Caroline’s voice broke off as she saw Maria.
“This is Mrs. Mary Smith,” Alex said. “She is a client of mine. I was hoping that I might be able to rent one of your rooms for her use for the next few weeks.”
“It shouldn’t be a problem,” Caroline said cautiously, clearly sensing that more was going on than just a simple room rental. “Just let me check my books. Sally, bring a pint for Mr. Hamilton and Mrs. Smith, and plates as well.”
“Yes, ma’am,” Sally said, and hurried back down the hall. A moment later, the door could be heard latching behind her.
Caroline, meanwhile, had flipped open a large, leather-bound ledger and begun to scan its lined surface. She looked up a moment later.
“Room three is available. It has a lovely southern exposure and a small sitting area in addition to the bedstead. If you’re going to be staying with us for a while, Mrs. Smith, you’ll find it quite comfortable.”

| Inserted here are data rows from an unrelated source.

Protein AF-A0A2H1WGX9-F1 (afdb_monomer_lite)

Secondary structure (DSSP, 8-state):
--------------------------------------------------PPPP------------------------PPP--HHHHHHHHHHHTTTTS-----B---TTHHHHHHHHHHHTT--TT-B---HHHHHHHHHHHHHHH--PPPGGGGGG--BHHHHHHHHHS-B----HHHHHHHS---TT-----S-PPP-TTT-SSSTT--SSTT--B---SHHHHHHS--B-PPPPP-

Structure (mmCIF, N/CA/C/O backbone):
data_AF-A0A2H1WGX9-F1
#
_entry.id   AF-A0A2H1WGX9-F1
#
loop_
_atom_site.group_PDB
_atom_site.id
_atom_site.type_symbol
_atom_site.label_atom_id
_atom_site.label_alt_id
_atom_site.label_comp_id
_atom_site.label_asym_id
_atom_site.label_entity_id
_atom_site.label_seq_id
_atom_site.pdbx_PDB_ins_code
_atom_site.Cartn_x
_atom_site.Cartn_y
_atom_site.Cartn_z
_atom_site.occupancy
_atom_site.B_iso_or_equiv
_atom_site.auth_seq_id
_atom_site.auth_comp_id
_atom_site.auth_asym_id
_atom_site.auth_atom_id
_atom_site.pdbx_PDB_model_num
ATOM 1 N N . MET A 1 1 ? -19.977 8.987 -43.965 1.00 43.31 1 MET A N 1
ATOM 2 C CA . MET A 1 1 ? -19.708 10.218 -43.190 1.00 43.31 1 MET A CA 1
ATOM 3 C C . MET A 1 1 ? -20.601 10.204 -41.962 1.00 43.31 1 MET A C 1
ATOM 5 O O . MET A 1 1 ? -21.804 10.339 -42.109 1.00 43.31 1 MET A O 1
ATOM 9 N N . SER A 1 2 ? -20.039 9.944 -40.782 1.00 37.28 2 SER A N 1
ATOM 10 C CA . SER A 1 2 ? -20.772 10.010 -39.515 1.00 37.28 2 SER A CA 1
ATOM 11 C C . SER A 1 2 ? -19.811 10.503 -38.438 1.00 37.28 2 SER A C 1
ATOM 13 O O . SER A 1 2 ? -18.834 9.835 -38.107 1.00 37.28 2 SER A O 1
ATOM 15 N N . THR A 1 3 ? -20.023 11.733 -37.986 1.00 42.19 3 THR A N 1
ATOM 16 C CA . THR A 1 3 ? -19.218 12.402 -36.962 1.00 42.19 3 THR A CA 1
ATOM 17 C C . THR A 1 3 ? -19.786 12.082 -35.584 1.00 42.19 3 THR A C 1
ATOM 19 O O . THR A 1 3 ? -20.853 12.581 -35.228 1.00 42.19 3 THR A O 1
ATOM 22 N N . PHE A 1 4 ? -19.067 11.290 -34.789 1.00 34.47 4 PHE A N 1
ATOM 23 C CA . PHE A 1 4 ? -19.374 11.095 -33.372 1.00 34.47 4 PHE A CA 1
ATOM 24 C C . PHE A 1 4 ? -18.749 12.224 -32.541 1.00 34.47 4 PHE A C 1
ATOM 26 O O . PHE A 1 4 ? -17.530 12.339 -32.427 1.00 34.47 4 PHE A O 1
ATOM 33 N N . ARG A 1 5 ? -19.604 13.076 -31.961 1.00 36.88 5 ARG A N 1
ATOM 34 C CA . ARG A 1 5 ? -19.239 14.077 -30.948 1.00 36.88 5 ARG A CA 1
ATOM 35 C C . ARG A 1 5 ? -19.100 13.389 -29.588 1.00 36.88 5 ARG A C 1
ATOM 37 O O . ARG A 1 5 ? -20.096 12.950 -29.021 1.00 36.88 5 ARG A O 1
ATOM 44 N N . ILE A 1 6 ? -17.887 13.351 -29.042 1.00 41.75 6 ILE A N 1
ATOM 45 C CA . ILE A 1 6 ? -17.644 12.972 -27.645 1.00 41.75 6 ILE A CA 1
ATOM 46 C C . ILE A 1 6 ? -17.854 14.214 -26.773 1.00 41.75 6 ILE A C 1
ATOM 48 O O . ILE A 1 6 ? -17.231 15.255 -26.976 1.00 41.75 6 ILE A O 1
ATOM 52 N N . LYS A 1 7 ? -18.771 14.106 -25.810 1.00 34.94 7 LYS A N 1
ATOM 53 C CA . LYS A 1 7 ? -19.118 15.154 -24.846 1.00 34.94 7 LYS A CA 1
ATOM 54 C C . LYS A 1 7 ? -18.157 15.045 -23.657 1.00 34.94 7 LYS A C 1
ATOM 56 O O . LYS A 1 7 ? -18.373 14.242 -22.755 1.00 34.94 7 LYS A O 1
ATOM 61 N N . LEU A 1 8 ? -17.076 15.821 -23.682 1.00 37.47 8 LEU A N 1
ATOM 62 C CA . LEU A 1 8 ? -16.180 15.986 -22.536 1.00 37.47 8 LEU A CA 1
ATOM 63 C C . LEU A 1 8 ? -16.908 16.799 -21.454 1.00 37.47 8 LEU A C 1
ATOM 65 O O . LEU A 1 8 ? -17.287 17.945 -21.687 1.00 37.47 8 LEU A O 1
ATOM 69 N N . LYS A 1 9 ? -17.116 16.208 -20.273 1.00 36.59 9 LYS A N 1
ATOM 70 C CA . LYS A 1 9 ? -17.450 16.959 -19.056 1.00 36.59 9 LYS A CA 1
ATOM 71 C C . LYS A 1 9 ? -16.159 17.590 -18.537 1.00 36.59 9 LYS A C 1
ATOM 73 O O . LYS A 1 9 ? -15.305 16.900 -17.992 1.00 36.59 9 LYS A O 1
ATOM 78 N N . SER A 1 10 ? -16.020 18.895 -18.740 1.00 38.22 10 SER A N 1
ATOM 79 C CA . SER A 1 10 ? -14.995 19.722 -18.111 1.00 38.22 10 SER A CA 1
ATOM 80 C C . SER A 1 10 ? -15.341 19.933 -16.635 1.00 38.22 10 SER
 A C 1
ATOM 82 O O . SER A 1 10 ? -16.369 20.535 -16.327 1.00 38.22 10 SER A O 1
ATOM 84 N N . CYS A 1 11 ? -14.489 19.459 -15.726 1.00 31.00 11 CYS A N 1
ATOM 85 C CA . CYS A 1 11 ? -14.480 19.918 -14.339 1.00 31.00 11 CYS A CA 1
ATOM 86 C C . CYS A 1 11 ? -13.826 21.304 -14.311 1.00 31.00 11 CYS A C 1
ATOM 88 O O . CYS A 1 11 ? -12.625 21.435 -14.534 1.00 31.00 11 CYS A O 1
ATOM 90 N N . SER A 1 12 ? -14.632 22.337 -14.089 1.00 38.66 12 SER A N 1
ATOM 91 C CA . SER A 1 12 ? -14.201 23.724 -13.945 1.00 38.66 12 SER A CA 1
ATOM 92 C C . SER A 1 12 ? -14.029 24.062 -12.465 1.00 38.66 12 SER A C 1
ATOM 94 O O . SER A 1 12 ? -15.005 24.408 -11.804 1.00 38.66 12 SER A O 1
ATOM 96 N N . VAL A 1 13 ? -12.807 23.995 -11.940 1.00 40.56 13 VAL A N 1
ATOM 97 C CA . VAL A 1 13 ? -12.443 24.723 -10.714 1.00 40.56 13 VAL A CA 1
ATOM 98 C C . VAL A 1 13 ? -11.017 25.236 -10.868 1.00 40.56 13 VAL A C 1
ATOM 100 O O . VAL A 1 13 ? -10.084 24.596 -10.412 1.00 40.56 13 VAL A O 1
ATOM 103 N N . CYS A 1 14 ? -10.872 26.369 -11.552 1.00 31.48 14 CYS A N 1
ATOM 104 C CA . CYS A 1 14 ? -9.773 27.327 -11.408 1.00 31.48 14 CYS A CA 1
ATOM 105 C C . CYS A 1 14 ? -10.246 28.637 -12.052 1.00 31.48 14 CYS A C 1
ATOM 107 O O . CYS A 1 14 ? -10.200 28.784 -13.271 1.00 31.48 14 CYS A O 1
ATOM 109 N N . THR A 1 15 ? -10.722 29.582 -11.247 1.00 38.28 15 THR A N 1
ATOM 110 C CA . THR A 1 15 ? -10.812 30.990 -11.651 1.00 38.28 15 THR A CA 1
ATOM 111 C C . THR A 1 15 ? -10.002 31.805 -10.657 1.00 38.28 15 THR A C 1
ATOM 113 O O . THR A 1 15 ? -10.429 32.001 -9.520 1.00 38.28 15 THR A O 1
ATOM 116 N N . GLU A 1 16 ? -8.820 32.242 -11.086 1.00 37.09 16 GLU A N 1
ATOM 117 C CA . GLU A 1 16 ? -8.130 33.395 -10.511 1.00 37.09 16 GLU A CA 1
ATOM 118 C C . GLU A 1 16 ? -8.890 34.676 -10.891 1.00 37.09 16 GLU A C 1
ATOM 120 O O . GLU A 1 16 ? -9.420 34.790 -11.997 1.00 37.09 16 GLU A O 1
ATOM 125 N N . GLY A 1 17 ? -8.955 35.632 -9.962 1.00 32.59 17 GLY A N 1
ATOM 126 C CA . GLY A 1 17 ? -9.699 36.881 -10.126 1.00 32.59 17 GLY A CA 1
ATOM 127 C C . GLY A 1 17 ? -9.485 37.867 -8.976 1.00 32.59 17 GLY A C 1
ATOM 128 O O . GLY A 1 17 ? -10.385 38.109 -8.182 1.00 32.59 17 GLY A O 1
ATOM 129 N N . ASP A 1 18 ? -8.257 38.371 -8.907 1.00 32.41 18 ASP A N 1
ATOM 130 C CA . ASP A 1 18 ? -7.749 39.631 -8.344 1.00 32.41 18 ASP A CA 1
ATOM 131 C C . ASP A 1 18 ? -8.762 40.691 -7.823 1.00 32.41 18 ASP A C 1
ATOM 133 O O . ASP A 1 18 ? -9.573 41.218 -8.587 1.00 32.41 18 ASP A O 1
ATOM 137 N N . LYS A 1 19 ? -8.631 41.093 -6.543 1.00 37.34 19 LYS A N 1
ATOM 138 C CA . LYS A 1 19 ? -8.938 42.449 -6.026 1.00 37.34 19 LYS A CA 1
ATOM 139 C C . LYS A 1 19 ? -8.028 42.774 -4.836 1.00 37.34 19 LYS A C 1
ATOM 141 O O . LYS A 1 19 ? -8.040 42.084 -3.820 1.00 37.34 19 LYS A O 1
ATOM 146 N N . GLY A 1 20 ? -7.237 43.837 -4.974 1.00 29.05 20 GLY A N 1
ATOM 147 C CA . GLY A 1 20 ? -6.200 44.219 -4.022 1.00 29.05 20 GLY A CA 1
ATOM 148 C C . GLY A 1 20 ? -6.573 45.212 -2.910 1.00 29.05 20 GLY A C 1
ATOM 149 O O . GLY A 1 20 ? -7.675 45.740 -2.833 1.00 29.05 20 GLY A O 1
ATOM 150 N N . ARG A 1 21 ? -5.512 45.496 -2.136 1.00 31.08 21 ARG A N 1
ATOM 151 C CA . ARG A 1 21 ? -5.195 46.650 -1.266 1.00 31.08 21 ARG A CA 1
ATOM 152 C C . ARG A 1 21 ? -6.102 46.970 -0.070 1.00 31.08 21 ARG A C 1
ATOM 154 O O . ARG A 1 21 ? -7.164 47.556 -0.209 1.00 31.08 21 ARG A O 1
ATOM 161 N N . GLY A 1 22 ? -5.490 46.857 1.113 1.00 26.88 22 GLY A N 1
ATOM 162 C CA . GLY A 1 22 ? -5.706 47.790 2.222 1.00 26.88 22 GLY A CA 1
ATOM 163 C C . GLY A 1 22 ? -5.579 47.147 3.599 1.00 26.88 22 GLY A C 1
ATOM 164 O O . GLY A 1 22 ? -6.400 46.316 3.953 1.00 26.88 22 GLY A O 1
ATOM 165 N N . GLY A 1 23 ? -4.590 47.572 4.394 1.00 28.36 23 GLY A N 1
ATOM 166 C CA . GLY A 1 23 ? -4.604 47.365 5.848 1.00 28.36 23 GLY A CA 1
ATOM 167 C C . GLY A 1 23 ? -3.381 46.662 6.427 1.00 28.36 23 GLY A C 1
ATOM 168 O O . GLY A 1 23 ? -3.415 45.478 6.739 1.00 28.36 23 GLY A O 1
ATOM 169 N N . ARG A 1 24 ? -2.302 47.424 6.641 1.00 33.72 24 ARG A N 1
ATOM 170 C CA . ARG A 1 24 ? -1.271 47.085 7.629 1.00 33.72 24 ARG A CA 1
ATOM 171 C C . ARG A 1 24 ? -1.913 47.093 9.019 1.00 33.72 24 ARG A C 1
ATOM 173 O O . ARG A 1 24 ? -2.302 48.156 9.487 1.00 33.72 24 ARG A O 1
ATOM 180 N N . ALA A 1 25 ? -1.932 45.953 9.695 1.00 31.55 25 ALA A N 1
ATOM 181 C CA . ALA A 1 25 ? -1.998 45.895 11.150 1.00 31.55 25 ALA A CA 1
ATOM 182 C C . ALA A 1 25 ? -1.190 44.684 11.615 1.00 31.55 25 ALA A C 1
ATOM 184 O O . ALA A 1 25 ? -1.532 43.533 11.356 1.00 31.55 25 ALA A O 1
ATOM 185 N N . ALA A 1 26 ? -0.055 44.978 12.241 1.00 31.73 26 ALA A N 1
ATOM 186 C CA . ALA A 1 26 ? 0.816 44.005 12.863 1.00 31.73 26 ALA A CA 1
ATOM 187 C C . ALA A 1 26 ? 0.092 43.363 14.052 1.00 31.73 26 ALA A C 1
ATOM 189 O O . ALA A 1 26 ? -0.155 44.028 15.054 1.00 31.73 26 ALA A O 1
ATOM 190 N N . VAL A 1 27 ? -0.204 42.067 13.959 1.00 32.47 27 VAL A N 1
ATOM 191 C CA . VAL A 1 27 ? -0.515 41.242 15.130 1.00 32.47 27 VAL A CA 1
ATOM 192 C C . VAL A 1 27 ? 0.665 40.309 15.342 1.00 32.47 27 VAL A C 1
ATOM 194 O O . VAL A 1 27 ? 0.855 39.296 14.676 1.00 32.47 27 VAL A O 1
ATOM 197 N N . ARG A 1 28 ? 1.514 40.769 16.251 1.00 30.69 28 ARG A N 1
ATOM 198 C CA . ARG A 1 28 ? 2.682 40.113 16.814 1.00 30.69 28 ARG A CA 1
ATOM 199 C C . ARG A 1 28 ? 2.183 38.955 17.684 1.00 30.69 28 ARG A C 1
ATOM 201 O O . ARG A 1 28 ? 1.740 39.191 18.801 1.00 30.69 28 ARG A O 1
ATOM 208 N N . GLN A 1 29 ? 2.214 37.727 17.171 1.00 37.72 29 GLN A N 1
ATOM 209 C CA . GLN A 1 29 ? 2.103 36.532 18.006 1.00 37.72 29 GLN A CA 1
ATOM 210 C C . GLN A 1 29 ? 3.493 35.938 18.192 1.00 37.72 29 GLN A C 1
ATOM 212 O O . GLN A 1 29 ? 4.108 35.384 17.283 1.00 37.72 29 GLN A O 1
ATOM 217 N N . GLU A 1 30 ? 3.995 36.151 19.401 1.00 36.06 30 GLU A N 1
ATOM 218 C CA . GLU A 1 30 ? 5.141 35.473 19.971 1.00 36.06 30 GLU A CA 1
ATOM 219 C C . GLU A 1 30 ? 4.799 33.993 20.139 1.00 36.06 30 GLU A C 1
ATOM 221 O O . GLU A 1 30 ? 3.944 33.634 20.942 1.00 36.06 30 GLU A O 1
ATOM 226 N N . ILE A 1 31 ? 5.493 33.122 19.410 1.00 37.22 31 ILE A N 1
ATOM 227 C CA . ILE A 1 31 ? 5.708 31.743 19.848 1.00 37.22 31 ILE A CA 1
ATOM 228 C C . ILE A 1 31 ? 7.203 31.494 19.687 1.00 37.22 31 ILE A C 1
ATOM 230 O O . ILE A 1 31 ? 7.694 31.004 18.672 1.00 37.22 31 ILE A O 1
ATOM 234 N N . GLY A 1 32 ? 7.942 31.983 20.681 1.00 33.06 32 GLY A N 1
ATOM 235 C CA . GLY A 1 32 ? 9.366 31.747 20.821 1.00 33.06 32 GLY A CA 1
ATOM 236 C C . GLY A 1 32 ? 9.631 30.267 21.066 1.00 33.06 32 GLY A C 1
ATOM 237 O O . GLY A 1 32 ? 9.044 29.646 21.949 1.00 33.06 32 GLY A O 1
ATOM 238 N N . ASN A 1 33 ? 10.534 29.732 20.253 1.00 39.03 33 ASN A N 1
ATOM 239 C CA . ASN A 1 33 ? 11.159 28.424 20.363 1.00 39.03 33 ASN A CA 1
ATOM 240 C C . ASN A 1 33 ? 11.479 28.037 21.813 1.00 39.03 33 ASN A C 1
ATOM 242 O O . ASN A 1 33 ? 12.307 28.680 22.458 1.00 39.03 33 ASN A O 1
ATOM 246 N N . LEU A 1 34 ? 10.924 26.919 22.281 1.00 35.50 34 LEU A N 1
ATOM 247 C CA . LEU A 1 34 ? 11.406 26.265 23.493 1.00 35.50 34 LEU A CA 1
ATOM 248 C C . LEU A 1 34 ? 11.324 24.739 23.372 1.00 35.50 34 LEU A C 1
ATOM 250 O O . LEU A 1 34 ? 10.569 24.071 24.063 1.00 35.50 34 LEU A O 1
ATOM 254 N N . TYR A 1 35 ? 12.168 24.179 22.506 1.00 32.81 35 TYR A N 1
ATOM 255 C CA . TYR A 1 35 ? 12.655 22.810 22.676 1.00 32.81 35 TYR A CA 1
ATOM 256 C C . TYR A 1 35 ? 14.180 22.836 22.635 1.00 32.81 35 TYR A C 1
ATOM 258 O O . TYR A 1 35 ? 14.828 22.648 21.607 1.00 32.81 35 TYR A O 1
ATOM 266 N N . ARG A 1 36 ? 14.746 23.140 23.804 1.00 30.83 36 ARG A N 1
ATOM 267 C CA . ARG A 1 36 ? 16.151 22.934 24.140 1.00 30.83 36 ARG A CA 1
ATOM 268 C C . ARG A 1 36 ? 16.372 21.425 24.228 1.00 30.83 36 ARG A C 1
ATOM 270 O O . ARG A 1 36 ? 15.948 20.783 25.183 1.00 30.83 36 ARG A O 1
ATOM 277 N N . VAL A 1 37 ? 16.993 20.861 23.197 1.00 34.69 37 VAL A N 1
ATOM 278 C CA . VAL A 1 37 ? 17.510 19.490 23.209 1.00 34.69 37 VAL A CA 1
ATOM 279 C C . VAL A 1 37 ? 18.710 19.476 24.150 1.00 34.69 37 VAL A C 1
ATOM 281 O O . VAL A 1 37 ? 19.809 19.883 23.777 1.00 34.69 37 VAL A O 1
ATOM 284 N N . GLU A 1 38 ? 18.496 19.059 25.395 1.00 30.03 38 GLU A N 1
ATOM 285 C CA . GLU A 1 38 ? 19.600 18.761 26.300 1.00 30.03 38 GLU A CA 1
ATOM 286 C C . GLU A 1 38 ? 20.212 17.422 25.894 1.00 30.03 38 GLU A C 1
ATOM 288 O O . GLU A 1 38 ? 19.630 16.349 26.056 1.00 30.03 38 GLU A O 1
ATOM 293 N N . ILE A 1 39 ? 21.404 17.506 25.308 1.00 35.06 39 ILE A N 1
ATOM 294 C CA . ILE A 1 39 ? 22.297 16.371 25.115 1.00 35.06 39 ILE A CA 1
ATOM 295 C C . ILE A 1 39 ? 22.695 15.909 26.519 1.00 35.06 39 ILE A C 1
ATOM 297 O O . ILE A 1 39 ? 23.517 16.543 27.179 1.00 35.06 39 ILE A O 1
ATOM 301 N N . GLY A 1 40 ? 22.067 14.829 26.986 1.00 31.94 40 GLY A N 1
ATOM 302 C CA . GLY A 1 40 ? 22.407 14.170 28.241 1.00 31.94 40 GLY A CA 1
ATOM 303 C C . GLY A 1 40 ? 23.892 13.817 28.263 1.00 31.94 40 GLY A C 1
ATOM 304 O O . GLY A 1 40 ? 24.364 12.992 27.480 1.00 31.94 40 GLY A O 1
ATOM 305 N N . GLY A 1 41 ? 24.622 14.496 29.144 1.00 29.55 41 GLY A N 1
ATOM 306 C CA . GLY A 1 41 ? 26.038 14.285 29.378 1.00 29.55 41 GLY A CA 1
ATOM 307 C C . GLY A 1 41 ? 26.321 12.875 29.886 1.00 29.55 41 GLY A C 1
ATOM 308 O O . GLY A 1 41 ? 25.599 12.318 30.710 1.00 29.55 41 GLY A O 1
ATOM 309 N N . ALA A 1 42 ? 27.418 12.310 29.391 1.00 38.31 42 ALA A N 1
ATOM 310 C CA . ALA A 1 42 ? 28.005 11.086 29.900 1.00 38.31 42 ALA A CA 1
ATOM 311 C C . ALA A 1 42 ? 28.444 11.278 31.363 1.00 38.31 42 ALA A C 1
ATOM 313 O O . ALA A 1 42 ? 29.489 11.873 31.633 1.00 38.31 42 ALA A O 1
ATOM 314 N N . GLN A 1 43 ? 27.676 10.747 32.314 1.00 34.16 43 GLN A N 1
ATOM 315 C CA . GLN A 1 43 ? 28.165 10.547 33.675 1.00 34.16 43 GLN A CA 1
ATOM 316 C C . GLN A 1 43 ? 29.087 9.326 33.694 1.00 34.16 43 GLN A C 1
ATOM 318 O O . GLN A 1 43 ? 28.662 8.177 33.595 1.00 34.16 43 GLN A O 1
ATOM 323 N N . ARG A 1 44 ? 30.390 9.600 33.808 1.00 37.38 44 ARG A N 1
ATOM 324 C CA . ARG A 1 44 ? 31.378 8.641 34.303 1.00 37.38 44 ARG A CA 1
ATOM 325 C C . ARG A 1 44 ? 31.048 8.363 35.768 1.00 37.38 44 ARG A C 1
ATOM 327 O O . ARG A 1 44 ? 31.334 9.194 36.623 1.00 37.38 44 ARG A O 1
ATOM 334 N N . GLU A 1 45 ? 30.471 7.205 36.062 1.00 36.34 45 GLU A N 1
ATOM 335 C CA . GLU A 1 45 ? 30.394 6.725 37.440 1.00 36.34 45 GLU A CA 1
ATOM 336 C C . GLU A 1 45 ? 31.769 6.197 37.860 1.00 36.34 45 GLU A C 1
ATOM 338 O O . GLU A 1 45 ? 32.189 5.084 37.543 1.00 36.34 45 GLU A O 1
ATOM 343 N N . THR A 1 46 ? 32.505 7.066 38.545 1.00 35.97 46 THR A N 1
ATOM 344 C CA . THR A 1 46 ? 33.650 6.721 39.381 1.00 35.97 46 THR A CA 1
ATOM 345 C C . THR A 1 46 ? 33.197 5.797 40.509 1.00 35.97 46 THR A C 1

Alex turned to Maria, whose eyes never left the floor. When she didn’t speak, he answered for her. “Thank you, Mrs. Childress. It sounds perfect.”
Caroline stared at Maria a moment longer, then shrugged. “All right, then. I’ll have Sally bring your bags up.”
Maria’s head snapped up, a distressed look on her face. “Oh, I haven’t any bags. I haven’t—” Her voice broke. “I haven’t anything at all.”